Would you please copy the part of the material below that opens with the line containing "ATOM 13 N N" and closes with the line containing "ATOM 19 C C"? Copy it exactly, and only it.

==============================

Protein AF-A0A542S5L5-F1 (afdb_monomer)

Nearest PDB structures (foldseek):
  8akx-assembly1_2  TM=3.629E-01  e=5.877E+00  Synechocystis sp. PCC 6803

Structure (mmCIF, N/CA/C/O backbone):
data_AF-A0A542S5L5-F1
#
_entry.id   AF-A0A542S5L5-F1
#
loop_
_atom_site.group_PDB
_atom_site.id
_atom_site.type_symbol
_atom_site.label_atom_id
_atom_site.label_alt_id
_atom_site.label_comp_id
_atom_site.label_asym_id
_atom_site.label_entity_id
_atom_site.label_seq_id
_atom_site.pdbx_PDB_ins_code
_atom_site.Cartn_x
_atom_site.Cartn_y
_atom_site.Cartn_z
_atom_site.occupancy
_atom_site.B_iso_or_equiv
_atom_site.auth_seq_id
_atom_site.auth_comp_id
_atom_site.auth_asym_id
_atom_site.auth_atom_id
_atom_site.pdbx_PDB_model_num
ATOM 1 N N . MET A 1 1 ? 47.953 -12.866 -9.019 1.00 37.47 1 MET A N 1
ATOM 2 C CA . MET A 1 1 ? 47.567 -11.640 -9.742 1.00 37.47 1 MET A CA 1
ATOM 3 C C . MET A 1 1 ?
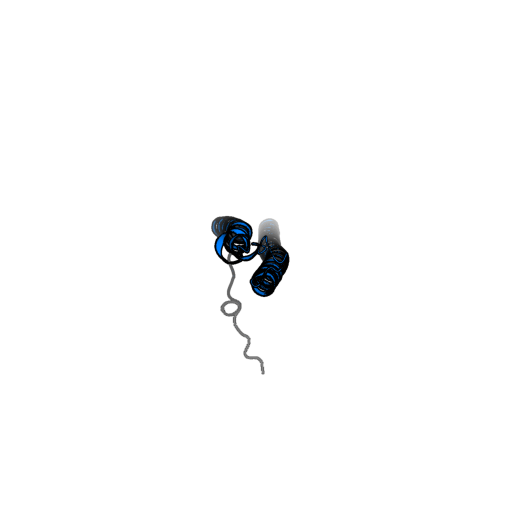 46.467 -11.999 -10.725 1.00 37.47 1 MET A C 1
ATOM 5 O O . MET A 1 1 ? 46.686 -12.880 -11.539 1.00 37.47 1 MET A O 1
ATOM 9 N N . GLY A 1 2 ? 45.303 -11.360 -10.585 1.00 42.06 2 GLY A N 1
ATOM 10 C CA . GLY A 1 2 ? 44.332 -11.150 -11.664 1.00 42.06 2 GLY A CA 1
ATOM 11 C C . GLY A 1 2 ? 43.572 -12.361 -12.206 1.00 42.06 2 GLY A C 1
ATOM 12 O O . GLY A 1 2 ? 43.681 -12.644 -13.391 1.00 42.06 2 GLY A O 1
ATOM 13 N N . GLY A 1 3 ? 42.753 -13.024 -11.383 1.00 36.88 3 GLY A N 1
ATOM 14 C CA . GLY A 1 3 ? 41.653 -13.856 -11.887 1.00 36.88 3 GLY A CA 1
ATOM 15 C C . GLY A 1 3 ? 40.562 -12.958 -12.471 1.00 36.88 3 GLY A C 1
ATOM 16 O O . GLY A 1 3 ? 39.631 -12.578 -11.765 1.00 36.88 3 GLY A O 1
ATOM 17 N N . GLY A 1 4 ? 40.742 -12.536 -13.722 1.00 42.12 4 GLY A N 1
ATOM 18 C CA . GLY A 1 4 ? 39.767 -11.742 -14.458 1.00 42.12 4 GLY A CA 1
ATOM 19 C C . GLY A 1 4 ? 38.557 -12.601 -14.786 1.00 42.12 4 GLY A C 1
ATOM 20 O O . GLY A 1 4 ? 38.662 -13.541 -15.572 1.00 42.12 4 GLY A O 1
ATOM 21 N N . LYS A 1 5 ? 37.425 -12.284 -14.159 1.00 40.09 5 LYS A N 1
ATOM 22 C CA . LYS A 1 5 ? 36.140 -12.866 -14.519 1.00 40.09 5 LYS A CA 1
ATOM 23 C C . LYS A 1 5 ? 35.799 -12.504 -15.961 1.00 40.09 5 LYS A C 1
ATOM 25 O O . LYS A 1 5 ? 35.995 -11.363 -16.382 1.00 40.09 5 LYS A O 1
ATOM 30 N N . THR A 1 6 ? 35.332 -13.481 -16.725 1.00 44.41 6 THR A N 1
ATOM 31 C CA . THR A 1 6 ? 34.911 -13.262 -18.116 1.00 44.41 6 THR A CA 1
ATOM 32 C C . THR A 1 6 ? 33.645 -12.394 -18.147 1.00 44.41 6 THR A C 1
ATOM 34 O O . THR A 1 6 ? 32.864 -12.447 -17.198 1.00 44.41 6 THR A O 1
ATOM 37 N N . PRO A 1 7 ? 33.376 -11.619 -19.218 1.00 48.06 7 PRO A N 1
ATOM 38 C CA . PRO A 1 7 ? 32.139 -10.833 -19.338 1.00 48.06 7 PRO A CA 1
ATOM 39 C C . PRO A 1 7 ? 30.858 -11.666 -19.173 1.00 48.06 7 PRO A C 1
ATOM 41 O O . PRO A 1 7 ? 29.827 -11.128 -18.799 1.00 48.06 7 PRO A O 1
ATOM 44 N N . ALA A 1 8 ? 30.932 -12.986 -19.380 1.00 47.00 8 ALA A N 1
ATOM 45 C CA . ALA A 1 8 ? 29.840 -13.925 -19.130 1.00 47.00 8 ALA A CA 1
ATOM 46 C C . ALA A 1 8 ? 29.456 -14.070 -17.639 1.00 47.00 8 ALA A C 1
ATOM 48 O O . ALA A 1 8 ? 28.355 -14.520 -17.337 1.00 47.00 8 ALA A O 1
ATOM 49 N N . GLU A 1 9 ? 30.330 -13.686 -16.701 1.00 42.25 9 GLU A N 1
ATOM 50 C CA . GLU A 1 9 ? 30.045 -13.669 -15.256 1.00 42.25 9 GLU A CA 1
ATOM 51 C C . GLU A 1 9 ? 29.408 -12.348 -14.790 1.00 42.25 9 GLU A C 1
ATOM 53 O O . GLU A 1 9 ? 28.929 -12.257 -13.659 1.00 42.25 9 GLU A O 1
ATOM 58 N N . ILE A 1 10 ? 29.363 -11.336 -15.663 1.00 49.97 10 ILE A N 1
ATOM 59 C CA . ILE A 1 10 ? 28.518 -10.152 -15.508 1.00 49.97 10 ILE A CA 1
ATOM 60 C C . ILE A 1 10 ? 27.212 -10.512 -16.212 1.00 49.97 10 ILE A C 1
ATOM 62 O O . ILE A 1 10 ? 27.065 -10.295 -17.410 1.00 49.97 10 ILE A O 1
ATOM 66 N N . GLY A 1 11 ? 26.309 -11.185 -15.497 1.00 42.69 11 GLY A N 1
ATOM 67 C CA . GLY A 1 11 ? 25.053 -11.672 -16.067 1.00 42.69 11 GLY A CA 1
ATOM 68 C C . GLY A 1 11 ? 24.342 -10.566 -16.845 1.00 42.69 11 GLY A C 1
ATOM 69 O O . GLY A 1 11 ? 23.911 -9.578 -16.257 1.00 42.69 11 GLY A O 1
ATOM 70 N N . VAL A 1 12 ? 24.255 -10.724 -18.168 1.00 53.56 12 VAL A N 1
ATOM 71 C CA . VAL A 1 12 ? 23.562 -9.772 -19.038 1.00 53.56 12 VAL A CA 1
ATOM 72 C C . VAL A 1 12 ? 22.087 -9.798 -18.643 1.00 53.56 12 VAL A C 1
ATOM 74 O O . VAL A 1 12 ? 21.401 -10.804 -18.838 1.00 53.56 12 VAL A O 1
ATOM 77 N N . MET A 1 13 ? 21.619 -8.724 -18.013 1.00 61.25 13 MET A N 1
ATOM 78 C CA . MET A 1 13 ? 20.230 -8.566 -17.601 1.00 61.25 13 MET A CA 1
ATOM 79 C C . MET A 1 13 ? 19.444 -8.002 -18.786 1.00 61.25 13 MET A C 1
ATOM 81 O O . MET A 1 13 ? 19.742 -6.912 -19.250 1.00 61.25 13 MET A O 1
ATOM 85 N N . TRP A 1 14 ? 18.449 -8.746 -19.271 1.00 64.62 14 TRP A N 1
ATOM 86 C CA . TRP A 1 14 ? 17.560 -8.304 -20.349 1.00 64.62 14 TRP A CA 1
ATOM 87 C C . TRP A 1 14 ? 16.181 -8.008 -19.765 1.00 64.62 14 TRP A C 1
ATOM 89 O O . TRP A 1 14 ? 15.548 -8.899 -19.186 1.00 64.62 14 TRP A O 1
ATOM 99 N N . ILE A 1 15 ? 15.696 -6.777 -19.923 1.00 69.38 15 ILE A N 1
ATOM 100 C CA . ILE A 1 15 ? 14.346 -6.405 -19.493 1.00 69.38 15 ILE A CA 1
ATOM 101 C C . ILE A 1 15 ? 13.345 -6.809 -20.575 1.00 69.38 15 ILE A C 1
ATOM 103 O O . ILE A 1 15 ? 13.375 -6.320 -21.701 1.00 69.38 15 ILE A O 1
ATOM 107 N N . LYS A 1 16 ? 12.401 -7.684 -20.217 1.00 82.38 16 LYS A N 1
ATOM 108 C CA . LYS A 1 16 ? 11.192 -7.902 -21.020 1.00 82.38 16 LYS A CA 1
ATOM 109 C C . LYS A 1 16 ? 10.166 -6.837 -20.648 1.00 82.38 16 LYS A C 1
ATOM 111 O O . LYS A 1 16 ? 9.505 -6.957 -19.619 1.00 82.38 16 LYS A O 1
ATOM 116 N N . TRP A 1 17 ? 10.029 -5.811 -21.483 1.00 79.69 17 TRP A N 1
ATOM 117 C CA . TRP A 1 17 ? 9.174 -4.649 -21.213 1.00 79.69 17 TRP A CA 1
ATOM 118 C C . TRP A 1 17 ? 7.711 -4.990 -20.927 1.00 79.69 17 TRP A C 1
ATOM 120 O O . TRP A 1 17 ? 7.121 -4.411 -20.019 1.00 79.69 17 TRP A O 1
ATOM 130 N N . GLU A 1 18 ? 7.154 -5.991 -21.607 1.00 80.88 18 GLU A N 1
ATOM 131 C CA . GLU A 1 18 ? 5.799 -6.490 -21.328 1.00 80.88 18 GLU A CA 1
ATOM 132 C C . GLU A 1 18 ? 5.657 -7.017 -19.889 1.00 80.88 18 GLU A C 1
ATOM 134 O O . GLU A 1 18 ? 4.664 -6.751 -19.212 1.00 80.88 18 GLU A O 1
ATOM 139 N N . LEU A 1 19 ? 6.674 -7.728 -19.383 1.00 83.94 19 LEU A N 1
ATOM 140 C CA . LEU A 1 19 ? 6.685 -8.214 -18.000 1.00 83.94 19 LEU A CA 1
ATOM 141 C C . LEU A 1 19 ? 6.890 -7.072 -17.001 1.00 83.94 19 LEU A C 1
ATOM 143 O O . LEU A 1 19 ? 6.326 -7.125 -15.914 1.00 83.94 19 LEU A O 1
ATOM 147 N N . MET A 1 20 ? 7.656 -6.040 -17.367 1.00 85.81 20 MET A N 1
ATOM 148 C CA . MET A 1 20 ? 7.854 -4.853 -16.529 1.00 85.81 20 MET A CA 1
ATOM 149 C C . MET A 1 20 ? 6.558 -4.047 -16.376 1.00 85.81 20 MET A C 1
ATOM 151 O O . MET A 1 20 ? 6.196 -3.666 -15.268 1.00 85.81 20 MET A O 1
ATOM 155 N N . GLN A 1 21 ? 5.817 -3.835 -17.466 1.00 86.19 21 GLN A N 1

==============================

» Expected output
ATOM 13 N N . GLY A 1 3 ? 42.753 -13.024 -11.383 1.00 36.88 3 GLY A N 1
ATOM 14 C CA . GLY A 1 3 ? 41.653 -13.856 -11.887 1.00 36.88 3 GLY A CA 1
ATOM 15 C C . GLY A 1 3 ? 40.562 -12.958 -12.471 1.00 36.88 3 GLY A C 1
ATOM 16 O O . GLY A 1 3 ? 39.631 -12.578 -11.765 1.00 36.88 3 GLY A O 1
ATOM 17 N N . GLY A 1 4 ? 40.742 -12.536 -13.722 1.00 42.12 4 GLY A N 1
ATOM 18 C CA . GLY A 1 4 ? 39.767 -11.742 -14.458 1.00 42.12 4 GLY A CA 1
ATOM 19 C C . GLY A 1 4 ? 38.557 -12.601 -14.786 1.00 42.12 4 GLY A C 1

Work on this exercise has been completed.